▸ **ACTIVITY**:
Take the data below. Output it exactly from its first line through the line containing "Escherichia coli K-12".

^^^^

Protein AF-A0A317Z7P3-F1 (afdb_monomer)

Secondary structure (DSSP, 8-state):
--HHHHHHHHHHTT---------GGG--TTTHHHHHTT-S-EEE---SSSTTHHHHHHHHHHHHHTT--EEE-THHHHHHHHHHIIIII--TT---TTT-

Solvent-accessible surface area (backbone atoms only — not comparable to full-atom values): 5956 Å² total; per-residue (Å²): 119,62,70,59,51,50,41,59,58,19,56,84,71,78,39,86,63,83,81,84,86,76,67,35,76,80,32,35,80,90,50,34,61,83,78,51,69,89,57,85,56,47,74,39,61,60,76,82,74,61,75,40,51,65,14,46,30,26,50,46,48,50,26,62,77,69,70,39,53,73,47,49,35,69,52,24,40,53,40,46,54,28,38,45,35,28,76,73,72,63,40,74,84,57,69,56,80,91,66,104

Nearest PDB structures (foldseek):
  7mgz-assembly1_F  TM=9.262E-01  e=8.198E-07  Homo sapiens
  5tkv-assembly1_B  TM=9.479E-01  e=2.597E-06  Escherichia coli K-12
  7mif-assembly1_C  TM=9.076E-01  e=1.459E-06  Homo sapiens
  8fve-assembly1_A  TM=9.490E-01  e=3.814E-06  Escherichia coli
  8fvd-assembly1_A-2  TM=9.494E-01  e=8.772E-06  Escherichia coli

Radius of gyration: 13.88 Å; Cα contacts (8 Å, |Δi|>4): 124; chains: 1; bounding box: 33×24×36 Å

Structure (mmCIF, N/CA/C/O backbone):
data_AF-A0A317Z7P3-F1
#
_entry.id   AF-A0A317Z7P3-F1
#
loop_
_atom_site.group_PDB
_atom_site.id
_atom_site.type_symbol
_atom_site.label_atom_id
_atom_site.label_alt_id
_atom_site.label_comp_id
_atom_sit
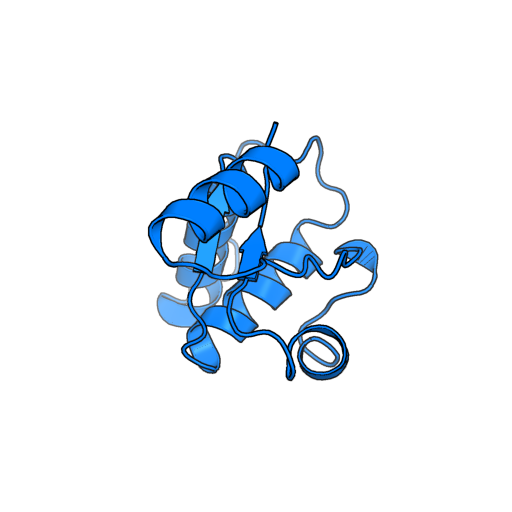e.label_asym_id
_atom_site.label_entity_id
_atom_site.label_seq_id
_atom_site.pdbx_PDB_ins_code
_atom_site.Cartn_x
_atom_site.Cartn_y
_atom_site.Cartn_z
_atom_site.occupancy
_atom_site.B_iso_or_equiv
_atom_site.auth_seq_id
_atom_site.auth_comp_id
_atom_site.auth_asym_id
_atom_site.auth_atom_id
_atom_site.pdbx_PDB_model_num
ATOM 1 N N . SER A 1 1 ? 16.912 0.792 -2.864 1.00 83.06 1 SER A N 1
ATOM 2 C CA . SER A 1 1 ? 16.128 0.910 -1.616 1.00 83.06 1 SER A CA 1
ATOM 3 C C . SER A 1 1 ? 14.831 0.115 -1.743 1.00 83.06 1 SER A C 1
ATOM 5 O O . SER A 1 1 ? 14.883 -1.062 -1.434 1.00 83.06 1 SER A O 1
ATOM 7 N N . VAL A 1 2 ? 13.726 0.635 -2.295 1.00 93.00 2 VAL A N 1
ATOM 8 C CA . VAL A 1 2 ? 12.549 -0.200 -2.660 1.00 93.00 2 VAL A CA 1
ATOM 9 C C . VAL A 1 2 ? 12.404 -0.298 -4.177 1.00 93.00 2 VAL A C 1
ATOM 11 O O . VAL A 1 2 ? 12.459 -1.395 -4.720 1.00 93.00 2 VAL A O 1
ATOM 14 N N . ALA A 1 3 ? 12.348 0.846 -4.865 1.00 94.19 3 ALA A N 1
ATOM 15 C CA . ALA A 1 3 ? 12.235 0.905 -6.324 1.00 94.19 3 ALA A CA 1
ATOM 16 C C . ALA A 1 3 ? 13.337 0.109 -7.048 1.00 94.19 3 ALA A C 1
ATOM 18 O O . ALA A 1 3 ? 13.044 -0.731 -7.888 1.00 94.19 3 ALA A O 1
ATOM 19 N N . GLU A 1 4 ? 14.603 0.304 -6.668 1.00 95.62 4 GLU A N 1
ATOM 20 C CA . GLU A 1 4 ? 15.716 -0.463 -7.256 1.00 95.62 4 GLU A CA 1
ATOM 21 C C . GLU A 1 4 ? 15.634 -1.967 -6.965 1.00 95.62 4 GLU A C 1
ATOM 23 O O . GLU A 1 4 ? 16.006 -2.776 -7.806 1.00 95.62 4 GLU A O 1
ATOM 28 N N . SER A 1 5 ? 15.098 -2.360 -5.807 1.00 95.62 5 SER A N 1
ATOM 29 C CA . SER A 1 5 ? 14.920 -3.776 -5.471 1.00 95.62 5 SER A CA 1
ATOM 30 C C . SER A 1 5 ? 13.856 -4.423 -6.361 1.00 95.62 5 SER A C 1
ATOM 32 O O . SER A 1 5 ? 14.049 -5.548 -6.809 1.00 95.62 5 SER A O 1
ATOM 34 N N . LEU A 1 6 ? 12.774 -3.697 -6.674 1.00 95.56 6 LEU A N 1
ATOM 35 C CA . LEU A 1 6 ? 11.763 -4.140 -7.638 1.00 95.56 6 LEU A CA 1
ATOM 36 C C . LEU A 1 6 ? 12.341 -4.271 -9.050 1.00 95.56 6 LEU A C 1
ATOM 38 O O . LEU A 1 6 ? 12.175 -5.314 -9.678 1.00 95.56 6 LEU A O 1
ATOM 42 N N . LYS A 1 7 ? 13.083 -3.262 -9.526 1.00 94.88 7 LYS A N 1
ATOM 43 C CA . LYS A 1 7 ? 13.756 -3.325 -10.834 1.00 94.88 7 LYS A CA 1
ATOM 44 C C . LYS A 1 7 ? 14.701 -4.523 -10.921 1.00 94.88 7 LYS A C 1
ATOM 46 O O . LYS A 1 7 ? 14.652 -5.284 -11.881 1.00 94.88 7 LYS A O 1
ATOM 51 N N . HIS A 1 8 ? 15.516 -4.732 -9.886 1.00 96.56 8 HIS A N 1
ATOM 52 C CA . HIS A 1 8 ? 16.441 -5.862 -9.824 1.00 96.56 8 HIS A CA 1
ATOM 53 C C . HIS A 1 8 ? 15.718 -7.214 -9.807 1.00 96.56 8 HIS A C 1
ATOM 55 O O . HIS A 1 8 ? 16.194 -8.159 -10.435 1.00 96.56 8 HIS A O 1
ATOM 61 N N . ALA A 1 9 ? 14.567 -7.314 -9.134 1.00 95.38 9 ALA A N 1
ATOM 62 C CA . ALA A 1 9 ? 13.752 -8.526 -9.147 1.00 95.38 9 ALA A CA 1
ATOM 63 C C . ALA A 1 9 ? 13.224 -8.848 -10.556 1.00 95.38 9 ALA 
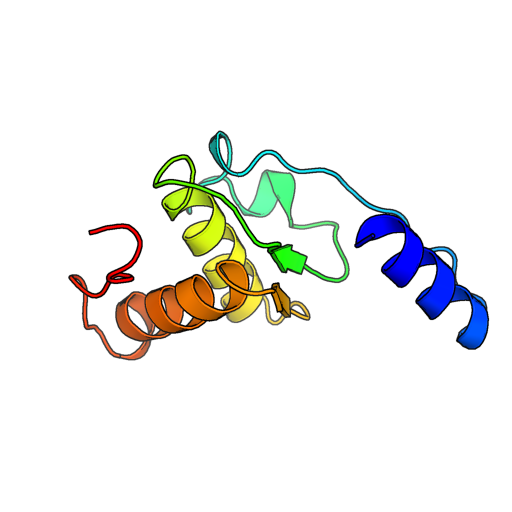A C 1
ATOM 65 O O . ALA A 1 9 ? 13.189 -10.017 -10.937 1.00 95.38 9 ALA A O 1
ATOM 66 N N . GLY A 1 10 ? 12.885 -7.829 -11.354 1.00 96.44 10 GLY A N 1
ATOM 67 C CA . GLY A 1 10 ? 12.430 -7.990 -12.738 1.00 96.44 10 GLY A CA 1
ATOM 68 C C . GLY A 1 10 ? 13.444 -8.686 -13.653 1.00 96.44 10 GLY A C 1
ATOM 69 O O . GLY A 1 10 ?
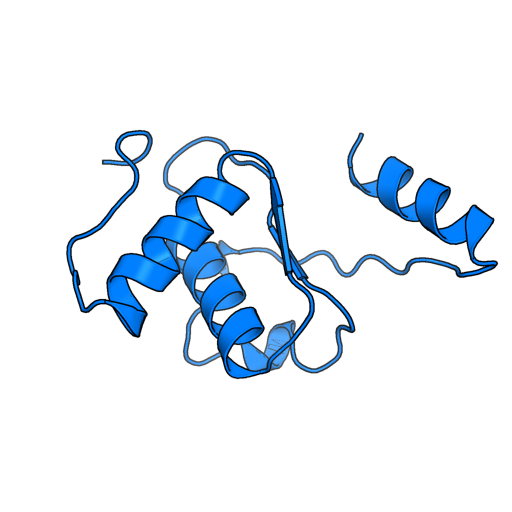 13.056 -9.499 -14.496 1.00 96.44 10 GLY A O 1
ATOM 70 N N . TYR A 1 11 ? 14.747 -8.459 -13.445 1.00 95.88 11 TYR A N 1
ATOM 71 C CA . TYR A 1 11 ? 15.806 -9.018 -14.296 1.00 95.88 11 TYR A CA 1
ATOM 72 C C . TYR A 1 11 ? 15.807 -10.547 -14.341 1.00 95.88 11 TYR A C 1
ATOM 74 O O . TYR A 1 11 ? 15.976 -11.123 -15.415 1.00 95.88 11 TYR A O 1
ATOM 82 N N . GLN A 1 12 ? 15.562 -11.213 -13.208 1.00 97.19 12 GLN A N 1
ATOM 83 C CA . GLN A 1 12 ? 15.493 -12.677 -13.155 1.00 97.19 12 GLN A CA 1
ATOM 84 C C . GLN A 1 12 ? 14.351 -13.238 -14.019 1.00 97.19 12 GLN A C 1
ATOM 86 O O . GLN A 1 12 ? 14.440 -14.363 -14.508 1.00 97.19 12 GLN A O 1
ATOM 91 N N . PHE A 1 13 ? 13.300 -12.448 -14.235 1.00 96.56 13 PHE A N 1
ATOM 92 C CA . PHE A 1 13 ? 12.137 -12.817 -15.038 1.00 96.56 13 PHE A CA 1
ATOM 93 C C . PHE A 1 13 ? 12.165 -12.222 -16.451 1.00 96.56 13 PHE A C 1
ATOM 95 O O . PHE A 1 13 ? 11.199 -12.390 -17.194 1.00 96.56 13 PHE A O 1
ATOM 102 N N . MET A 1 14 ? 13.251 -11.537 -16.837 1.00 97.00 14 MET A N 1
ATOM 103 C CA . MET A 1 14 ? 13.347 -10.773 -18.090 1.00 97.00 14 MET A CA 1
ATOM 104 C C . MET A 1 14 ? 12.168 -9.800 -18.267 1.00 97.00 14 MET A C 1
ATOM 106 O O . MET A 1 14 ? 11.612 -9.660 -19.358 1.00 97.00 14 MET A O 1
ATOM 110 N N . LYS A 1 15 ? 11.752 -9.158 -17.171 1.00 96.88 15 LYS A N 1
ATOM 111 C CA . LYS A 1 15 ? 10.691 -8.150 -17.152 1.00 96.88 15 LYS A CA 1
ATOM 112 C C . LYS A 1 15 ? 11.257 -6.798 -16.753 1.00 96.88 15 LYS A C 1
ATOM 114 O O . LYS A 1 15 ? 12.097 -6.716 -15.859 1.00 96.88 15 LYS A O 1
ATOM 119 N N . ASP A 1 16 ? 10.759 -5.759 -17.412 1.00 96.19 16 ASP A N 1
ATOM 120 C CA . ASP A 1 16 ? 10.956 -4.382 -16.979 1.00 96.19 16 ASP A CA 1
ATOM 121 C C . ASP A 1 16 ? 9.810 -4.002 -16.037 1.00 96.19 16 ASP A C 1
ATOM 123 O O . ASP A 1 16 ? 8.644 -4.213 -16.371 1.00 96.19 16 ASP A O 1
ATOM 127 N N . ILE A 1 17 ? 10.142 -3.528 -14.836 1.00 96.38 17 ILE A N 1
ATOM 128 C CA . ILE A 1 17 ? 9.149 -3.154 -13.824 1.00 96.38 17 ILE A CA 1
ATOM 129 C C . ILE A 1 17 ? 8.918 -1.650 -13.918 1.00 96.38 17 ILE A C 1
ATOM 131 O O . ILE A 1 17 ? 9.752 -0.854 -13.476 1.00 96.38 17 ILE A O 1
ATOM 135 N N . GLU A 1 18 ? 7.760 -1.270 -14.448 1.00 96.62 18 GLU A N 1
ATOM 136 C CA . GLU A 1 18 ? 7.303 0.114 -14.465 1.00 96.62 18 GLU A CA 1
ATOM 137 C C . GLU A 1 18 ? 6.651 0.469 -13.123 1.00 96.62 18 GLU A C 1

^^^^

▸ **EXPECTED OUTPUT**:
Protein AF-A0A317Z7P3-F1 (afdb_monomer)

Secondary structure (DSSP, 8-state):
--HHHHHHHHHHTT---------GGG--TTTHHHHHTT-S-EEE---SSSTTHHHHHHHHHHHHHTT--EEE-THHHHHHHHHHIIIII--TT---TTT-

Solvent-accessible surface area (backbone atoms only — not comparable to full-atom values): 5956 Å² total; per-residue (Å²): 119,62,70,59,51,50,41,59,58,19,56,84,71,78,39,86,63,83,81,84,86,76,67,35,76,80,32,35,80,90,50,34,61,83,78,51,69,89,57,85,56,47,74,39,61,60,76,82,74,61,75,40,51,65,14,46,30,26,50,46,48,50,26,62,77,69,70,39,53,73,47,49,35,69,52,24,40,53,40,46,54,28,38,45,35,28,76,73,72,63,40,74,84,57,69,56,80,91,66,104

Nearest PDB structures (foldseek):
  7mgz-assembly1_F  TM=9.262E-01  e=8.198E-07  Homo sapiens
  5tkv-assembly1_B  TM=9.479E-01  e=2.597E-06  Escherichia coli K-12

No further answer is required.